Bieg na 1500m kobiet był jednym z tym, gdzie nie zobaczyliśmy zagranicznego sportowca. W mini Mistrzostwach Polski zwyciężyła Karolina Półrola, która wynikiem 4:19.87 ustanowiła swój nowy rekord życiowy.

W biegu na 1500m również triumfował Polak – Łukasz Parszczyński, znany głównie z dystansu na 3000m z przeszkodami, który pokonał o kilka dziesiątych sekundy kolegę z reprezentacji Mateusza Demczyszaka, który biega podobne dystanse właśnie do Parszczyńskiego.

W konkursie tyczki mężczyzn ponownie dominowali Polacy. Polscy kibice mogli liczyć na walkę mistrza świata z Daegu Pawła Wojciechowskiego, czwartym zawodnikiem tych mistrzostw Przemysławem Czerwińskim oraz dwóch młodych świetnych zawodników – Roberta Sobery i Piotra Liska. Podium podzieli się trójka ostatnich, bo Wojciechowski do konkursu nie przystąpił. Wg nieoficjalnych żródeł Wojciechowski mógł po raz kolejny złapać kontuzję, z którymi walczy praktycznie od 2011r, Ostatecznie wynikiem 5,70 wygrał Lisek, przed Soberą, który uzyskał 10cm mniej. Co najważniejsze pierwsza dwójka tego mityngu swoimi wynikami uzyskała minima na Halowe Mistrzostwa Europy w Pradze.

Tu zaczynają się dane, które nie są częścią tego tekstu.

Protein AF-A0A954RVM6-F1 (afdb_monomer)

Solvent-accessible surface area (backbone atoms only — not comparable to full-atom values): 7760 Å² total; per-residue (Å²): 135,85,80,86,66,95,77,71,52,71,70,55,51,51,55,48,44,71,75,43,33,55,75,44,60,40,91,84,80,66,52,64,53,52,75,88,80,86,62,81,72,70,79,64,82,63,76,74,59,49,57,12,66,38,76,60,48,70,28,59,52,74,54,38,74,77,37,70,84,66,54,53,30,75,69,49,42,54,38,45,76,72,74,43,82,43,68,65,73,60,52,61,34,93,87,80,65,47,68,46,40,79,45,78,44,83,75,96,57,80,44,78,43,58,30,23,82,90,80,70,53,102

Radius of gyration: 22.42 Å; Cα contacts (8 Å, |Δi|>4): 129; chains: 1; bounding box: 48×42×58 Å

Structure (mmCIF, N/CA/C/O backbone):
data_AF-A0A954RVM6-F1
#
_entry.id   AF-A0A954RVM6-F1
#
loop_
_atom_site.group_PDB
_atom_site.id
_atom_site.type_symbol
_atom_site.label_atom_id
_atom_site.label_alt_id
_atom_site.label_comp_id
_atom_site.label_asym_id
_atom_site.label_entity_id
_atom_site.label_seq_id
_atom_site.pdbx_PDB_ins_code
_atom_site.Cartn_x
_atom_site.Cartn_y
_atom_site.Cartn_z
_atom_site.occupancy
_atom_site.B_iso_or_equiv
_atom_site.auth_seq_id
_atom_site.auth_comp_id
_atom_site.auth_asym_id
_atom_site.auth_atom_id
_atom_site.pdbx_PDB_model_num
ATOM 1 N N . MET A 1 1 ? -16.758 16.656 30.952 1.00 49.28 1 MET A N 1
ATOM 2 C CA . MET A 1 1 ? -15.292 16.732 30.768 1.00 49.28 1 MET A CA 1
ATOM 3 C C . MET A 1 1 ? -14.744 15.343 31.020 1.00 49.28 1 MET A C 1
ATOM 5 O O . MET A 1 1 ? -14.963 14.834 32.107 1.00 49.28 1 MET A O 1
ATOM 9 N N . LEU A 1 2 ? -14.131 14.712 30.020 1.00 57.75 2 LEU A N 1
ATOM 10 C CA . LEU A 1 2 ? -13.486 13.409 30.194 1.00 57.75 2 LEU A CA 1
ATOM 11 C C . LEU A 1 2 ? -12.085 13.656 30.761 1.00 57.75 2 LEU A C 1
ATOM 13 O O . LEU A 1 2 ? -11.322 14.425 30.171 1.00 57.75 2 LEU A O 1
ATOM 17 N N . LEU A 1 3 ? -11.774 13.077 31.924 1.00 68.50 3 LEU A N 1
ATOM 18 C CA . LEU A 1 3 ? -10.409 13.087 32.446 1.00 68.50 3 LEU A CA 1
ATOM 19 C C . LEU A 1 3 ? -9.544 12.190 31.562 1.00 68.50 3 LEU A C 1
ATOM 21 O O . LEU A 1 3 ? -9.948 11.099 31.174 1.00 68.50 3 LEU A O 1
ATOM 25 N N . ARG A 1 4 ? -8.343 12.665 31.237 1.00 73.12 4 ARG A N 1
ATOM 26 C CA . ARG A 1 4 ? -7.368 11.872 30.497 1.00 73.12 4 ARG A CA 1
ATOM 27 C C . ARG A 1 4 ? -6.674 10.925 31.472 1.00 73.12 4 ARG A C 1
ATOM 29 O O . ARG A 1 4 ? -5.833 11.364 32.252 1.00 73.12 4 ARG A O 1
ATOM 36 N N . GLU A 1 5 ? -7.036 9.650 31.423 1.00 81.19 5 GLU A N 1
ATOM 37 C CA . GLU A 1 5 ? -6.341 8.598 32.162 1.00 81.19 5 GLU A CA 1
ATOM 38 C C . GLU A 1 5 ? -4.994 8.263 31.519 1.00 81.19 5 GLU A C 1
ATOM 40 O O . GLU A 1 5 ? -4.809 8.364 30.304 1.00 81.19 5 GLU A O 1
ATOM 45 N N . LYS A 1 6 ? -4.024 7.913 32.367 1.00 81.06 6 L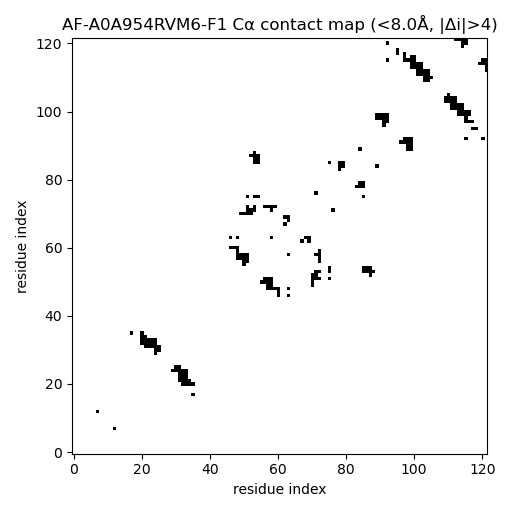YS A N 1
ATOM 46 C CA . LYS A 1 6 ? -2.653 7.603 31.947 1.00 81.06 6 LYS A CA 1
ATOM 47 C C . LYS A 1 6 ? -2.544 6.192 31.360 1.00 81.06 6 LYS A C 1
ATOM 49 O O . LYS A 1 6 ? -1.726 5.976 30.474 1.00 81.06 6 LYS A O 1
ATOM 54 N N . GLU A 1 7 ? -3.393 5.283 31.832 1.00 83.56 7 GLU A N 1
ATOM 55 C CA . GLU A 1 7 ? -3.509 3.890 31.396 1.00 83.56 7 GLU A CA 1
ATOM 56 C C . GLU A 1 7 ? -5.004 3.552 31.257 1.00 83.56 7 GLU A C 1
ATOM 58 O O . GLU A 1 7 ? -5.614 3.087 32.217 1.00 83.56 7 GLU A O 1
ATOM 63 N N . PRO A 1 8 ? -5.631 3.874 30.112 1.00 80.44 8 PRO A N 1
ATOM 64 C CA . PRO A 1 8 ? -7.055 3.635 29.914 1.00 80.44 8 PRO A CA 1
ATOM 65 C C . PRO A 1 8 ? -7.345 2.135 29.814 1.00 80.44 8 PRO A C 1
ATOM 67 O O . PRO A 1 8 ? -6.612 1.392 29.156 1.00 80.44 8 PRO A O 1
ATOM 70 N N . THR A 1 9 ? -8.442 1.694 30.42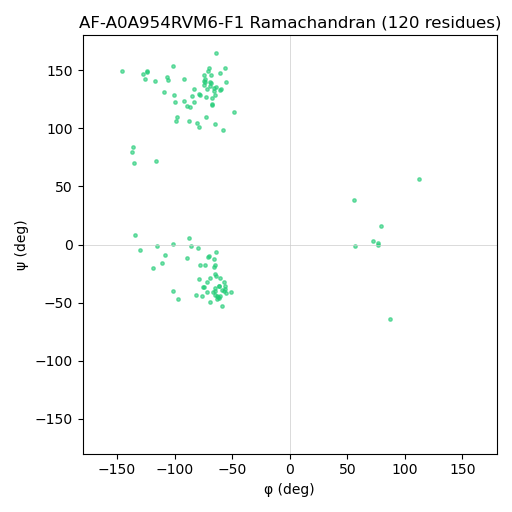6 1.00 85.50 9 THR A N 1
ATOM 71 C CA . THR A 1 9 ? -8.938 0.326 30.244 1.00 85.50 9 THR A CA 1
ATOM 72 C C . THR A 1 9 ? -9.499 0.140 28.827 1.00 85.50 9 THR A C 1
ATOM 74 O O . THR A 1 9 ? -9.982 1.106 28.229 1.00 85.50 9 THR A O 1
ATOM 77 N N . PRO A 1 10 ? -9.467 -1.082 28.263 1.00 81.06 10 PRO A N 1
ATOM 78 C CA . PRO A 1 10 ? -10.023 -1.350 26.932 1.00 81.06 10 PRO A CA 1
ATOM 79 C C . PRO A 1 10 ? -11.509 -0.967 26.832 1.00 81.06 10 PRO A C 1
ATOM 81 O O . PRO A 1 10 ? -11.907 -0.299 25.887 1.00 81.06 10 PRO A O 1
ATOM 84 N N . GLU A 1 11 ? -12.291 -1.239 27.877 1.00 85.81 11 GLU A N 1
ATOM 85 C CA . GLU A 1 11 ? -13.706 -0.853 27.976 1.00 85.81 11 GLU A CA 1
ATOM 86 C C . GLU A 1 11 ? -13.915 0.670 27.872 1.00 85.81 11 GLU A C 1
ATOM 88 O O . GLU A 1 11 ? -14.856 1.149 27.232 1.00 85.81 11 GLU A O 1
ATOM 93 N N . LEU A 1 12 ? -13.019 1.460 28.478 1.00 85.25 12 LEU A N 1
ATOM 94 C CA . LEU A 1 12 ? -13.062 2.917 28.384 1.00 85.25 12 LEU A CA 1
ATOM 95 C C . LEU A 1 12 ? -12.779 3.376 26.949 1.00 85.25 12 LEU A C 1
ATOM 97 O O . LEU A 1 12 ? -13.445 4.290 26.457 1.00 85.25 12 LEU A O 1
ATOM 101 N N . VAL A 1 13 ? -11.818 2.744 26.273 1.00 84.81 13 VAL A N 1
ATOM 102 C CA . VAL A 1 13 ? -11.483 3.038 24.873 1.00 84.81 13 VAL A CA 1
ATOM 103 C C . VAL A 1 13 ? -12.663 2.725 23.957 1.00 84.81 13 VAL A C 1
ATOM 105 O O . VAL A 1 13 ? -13.006 3.569 23.127 1.00 84.81 13 VAL A O 1
ATOM 108 N N . ASP A 1 14 ? -13.330 1.589 24.154 1.00 85.50 14 ASP A N 1
ATOM 109 C CA . ASP A 1 14 ? -14.504 1.204 23.367 1.00 85.50 14 ASP A CA 1
ATOM 110 C C . ASP A 1 14 ? -15.655 2.192 23.555 1.00 85.50 14 ASP A C 1
ATOM 112 O O . ASP A 1 14 ? -16.218 2.681 22.573 1.00 85.50 14 ASP A O 1
ATOM 116 N N . SER A 1 15 ? -15.927 2.587 24.804 1.00 84.25 15 SER A N 1
ATOM 117 C CA . SER A 1 15 ? -16.957 3.587 25.108 1.00 84.25 15 SER A CA 1
ATOM 118 C C . SER A 1 15 ? -16.662 4.954 24.474 1.00 84.25 15 SER A C 1
ATOM 120 O O . SER A 1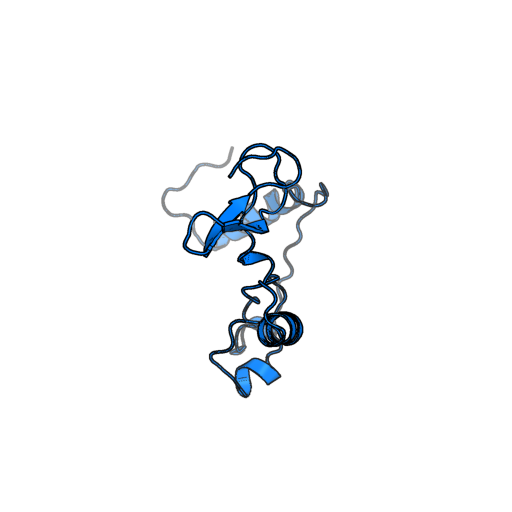 15 ? -17.568 5.661 24.020 1.00 84.25 15 SER A O 1
ATOM 122 N N . LEU A 1 16 ? -15.382 5.336 24.409 1.00 85.38 16 LEU A N 1
ATOM 123 C CA . LEU A 1 16 ? -14.953 6.576 23.777 1.00 85.38 16 LEU A CA 1
ATOM 124 C C . LEU A 1 16 ? -15.076 6.492 22.256 1.00 85.38 16 LEU A C 1
ATOM 126 O O . LEU A 1 16 ? -15.486 7.475 21.633 1.00 85.38 16 LEU A O 1
ATOM 130 N N . ALA A 1 17 ? -14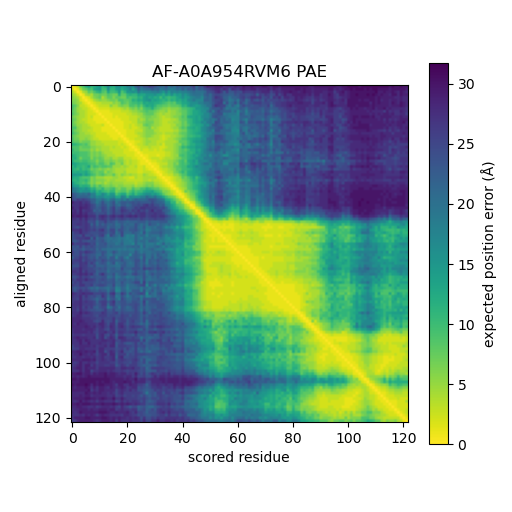.717 5.347 21.673 1.00 84.50 17 ALA A N 1
ATOM 131 C CA . ALA A 1 17 ? -14.868 5.091 20.251 1.00 84.50 17 ALA A CA 1
ATOM 132 C C . ALA A 1 17 ? -16.343 5.230 19.859 1.00 84.50 17 ALA A C 1
ATOM 134 O O . ALA A 1 17 ? -16.660 6.088 19.037 1.00 84.50 17 ALA A O 1
ATOM 135 N N . ASP A 1 18 ? -17.255 4.533 20.534 1.00 84.69 18 ASP A N 1
ATOM 136 C CA . ASP A 1 18 ? -18.696 4.609 20.254 1.00 84.69 18 ASP A CA 1
ATOM 137 C C . ASP A 1 18 ? -19.242 6.041 20.331 1.00 84.69 18 ASP A C 1
ATOM 139 O O . ASP A 1 18 ? -20.023 6.475 19.482 1.00 84.69 18 ASP A O 1
ATOM 143 N N . ALA A 1 19 ? -18.762 6.834 21.292 1.00 85.44 19 ALA A N 1
ATOM 144 C CA . ALA A 1 19 ? -19.165 8.230 21.441 1.00 85.44 19 ALA A CA 1
ATOM 145 C C . ALA A 1 19 ? -18.569 9.183 20.385 1.00 85.44 19 ALA A C 1
ATOM 147 O O . ALA A 1 19 ? -19.033 10.324 20.259 1.00 85.44 19 ALA A O 1
ATOM 148 N N . LYS A 1 20 ? -17.502 8.784 19.678 1.00 87.00 20 LYS A N 1
ATOM 149 C CA . LYS A 1 20 ? -16.728 9.670 18.790 1.00 87.00 20 LYS A CA 1
ATOM 150 C C . LYS A 1 20 ? -16.701 9.256 17.327 1.00 87.00 20 LYS A C 1
ATOM 152 O O . LYS A 1 20 ? -16.470 10.129 16.491 1.00 87.00 20 LYS A O 1
ATOM 157 N N . LEU A 1 21 ? -16.979 7.996 17.009 1.00 86.19 21 LEU A N 1
ATOM 158 C CA . LEU A 1 21 ? -16.948 7.437 15.654 1.00 86.19 21 LEU A CA 1
ATOM 159 C C . LEU A 1 21 ? -17.759 8.271 14.647 1.00 86.19 21 LEU A C 1
ATOM 161 O O . LEU A 1 21 ? -17.276 8.589 13.559 1.00 86.19 21 LEU A O 1
ATOM 165 N N . SER A 1 22 ? -18.935 8.754 15.050 1.00 84.31 22 SER A N 1
ATOM 166 C CA . SER A 1 22 ? -19.808 9.568 14.197 1.00 84.31 22 SER A CA 1
ATOM 167 C C . SER A 1 22 ? -19.241 10.944 13.816 1.00 84.31 22 SER A C 1
ATOM 169 O O . SER A 1 22 ? -19.696 11.542 12.843 1.00 84.31 22 SER A O 1
ATOM 171 N N . PHE A 1 23 ? -18.256 11.457 14.561 1.00 84.81 23 PHE A N 1
ATOM 172 C CA . PHE A 1 23 ? -17.635 12.763 14.311 1.00 84.81 23 PHE A CA 1
ATOM 173 C C . PHE A 1 23 ? -16.438 12.689 13.360 1.00 84.81 23 PHE A C 1
ATOM 175 O O . PHE A 1 23 ? -15.953 13.730 12.912 1.00 84.81 23 PHE A O 1
ATOM 182 N N . PHE A 1 24 ? -15.941 11.489 13.055 1.00 85.62 24 PHE A N 1
ATOM 183 C CA . PHE A 1 24 ? -14.843 11.334 12.111 1.00 85.62 24 PHE A CA 1
ATOM 184 C C . PHE A 1 24 ? -15.332 11.535 10.681 1.00 85.62 24 PHE A C 1
ATOM 186 O O . PHE A 1 24 ? -16.390 11.042 10.287 1.00 85.62 24 PHE A O 1
ATOM 193 N N . VAL A 1 25 ? -14.529 12.267 9.912 1.00 87.62 25 VAL A N 1
ATOM 194 C CA . VAL A 1 25 ? -14.769 12.573 8.503 1.00 87.62 25 VAL A CA 1
ATOM 195 C C . VAL A 1 25 ? -13.766 11.791 7.668 1.00 87.62 25 VAL A C 1
ATOM 197 O O . VAL A 1 25 ? -12.563 11.826 7.936 1.00 87.62 25 VAL A O 1
ATOM 200 N N . CYS A 1 26 ? -14.244 11.098 6.641 1.00 82.25 26 CYS A N 1
ATOM 201 C CA . CYS A 1 26 ? -13.374 10.412 5.699 1.00 82.25 26 CYS A CA 1
ATOM 202 C C . CYS A 1 26 ? -12.573 11.436 4.878 1.00 82.25 26 CYS A C 1
ATOM 204 O O . CYS A 1 26 ? -13.152 12.236 4.145 1.00 82.25 26 CYS A O 1
ATOM 206 N N . GLY A 1 27 ? -11.240 11.376 4.933 1.00 80.19 27 GLY A N 1
ATOM 207 C CA . GLY A 1 27 ? -10.368 12.275 4.162 1.00 80.19 27 GLY A CA 1
ATOM 208 C C . GLY A 1 27 ? -10.438 12.092 2.639 1.00 80.19 27 GLY A C 1
ATOM 209 O O . GLY A 1 27 ? -9.928 12.934 1.909 1.00 80.19 27 GLY A O 1
ATOM 210 N N . HIS A 1 28 ? -11.062 11.012 2.158 1.00 77.81 28 HIS A N 1
ATOM 211 C CA . HIS A 1 28 ? -11.188 10.706 0.733 1.00 77.81 28 HIS A CA 1
ATOM 212 C C . HIS A 1 28 ? -12.531 11.158 0.138 1.00 77.81 28 HIS A C 1
ATOM 214 O O . HIS A 1 28 ? -12.551 11.784 -0.917 1.00 77.81 28 HIS A O 1
ATOM 220 N N . CYS A 1 29 ? -13.658 10.862 0.799 1.00 88.06 29 CYS A N 1
ATOM 221 C CA . CYS A 1 29 ? -14.998 11.207 0.295 1.00 88.06 29 CYS A CA 1
ATOM 222 C C . CYS A 1 29 ? -15.697 12.341 1.063 1.00 88.06 29 CYS A C 1
ATOM 224 O O . CYS A 1 29 ? -16.758 12.792 0.638 1.00 88.06 29 CYS A O 1
ATOM 226 N N . GLY A 1 30 ? -15.147 12.794 2.194 1.00 83.62 30 GLY A N 1
ATOM 227 C CA . GLY A 1 30 ? -15.724 13.864 3.013 1.00 83.62 30 GLY A CA 1
ATOM 228 C C . GLY A 1 30 ? -16.982 13.481 3.799 1.00 83.62 30 GLY A C 1
ATOM 229 O O . GLY A 1 30 ? -17.555 14.337 4.468 1.00 83.62 30 GLY A O 1
ATOM 230 N N . GLN A 1 31 ? -17.428 12.223 3.745 1.00 85.56 31 GLN A N 1
ATOM 231 C CA . GLN A 1 31 ? -18.569 11.760 4.536 1.00 85.56 31 GLN A CA 1
ATOM 232 C C . GLN A 1 31 ? -18.188 11.613 6.012 1.00 85.56 31 GLN A C 1
ATOM 234 O O . GLN A 1 31 ? -17.094 11.146 6.338 1.00 85.56 31 GLN A O 1
ATOM 239 N N . SER A 1 32 ? -19.104 12.004 6.896 1.00 84.06 32 SER A N 1
ATOM 240 C CA . SER A 1 32 ? -19.029 11.755 8.337 1.00 84.06 32 SER A CA 1
ATOM 241 C C . SER A 1 32 ? -19.928 10.588 8.730 1.00 84.06 32 SER A C 1
ATOM 243 O O . SER A 1 32 ? -20.952 10.369 8.084 1.00 84.06 32 SER A O 1
ATOM 245 N N . GLY A 1 33 ? -19.597 9.900 9.822 1.00 80.44 33 GLY A N 1
ATOM 246 C CA . GLY A 1 33 ? -20.397 8.776 10.317 1.00 80.44 33 GLY A CA 1
ATOM 247 C C . GLY A 1 33 ? -19.682 7.438 10.195 1.00 80.44 33 GLY A C 1
ATOM 248 O O . GLY A 1 33 ? -20.205 6.528 9.561 1.00 80.44 33 GLY A O 1
ATOM 249 N N . LEU A 1 34 ? -18.485 7.318 10.781 1.00 81.12 34 LEU A N 1
ATOM 250 C CA . LEU A 1 34 ? -17.831 6.016 10.888 1.00 81.12 34 LEU A CA 1
ATOM 251 C C . LEU A 1 34 ? -18.699 5.109 11.775 1.00 81.12 34 LEU A C 1
ATOM 253 O O . LEU A 1 34 ? -19.193 5.555 12.811 1.00 81.12 34 LEU A O 1
ATOM 257 N N . GLN A 1 35 ? -18.902 3.862 11.364 1.00 78.75 35 GLN A N 1
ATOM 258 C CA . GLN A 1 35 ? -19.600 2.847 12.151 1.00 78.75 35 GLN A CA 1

Kolejnymi zawodnikami, którzy mogą bukować już bilety do Pragi są nasi 400-metrowcy. Najpierw w biegu kobiet bezkonkurencyjna okazała się Justyna Święty, któa czasem 52,73s pokonała drugą Małgorzatę Hołub o prawie sekundę. Wśród mężczyzn swój bieg wygrał Karol Zalewski z czasem 46,54 pokonał dwóch kolegów Patryka Dobka oraz Rafała Omelkę.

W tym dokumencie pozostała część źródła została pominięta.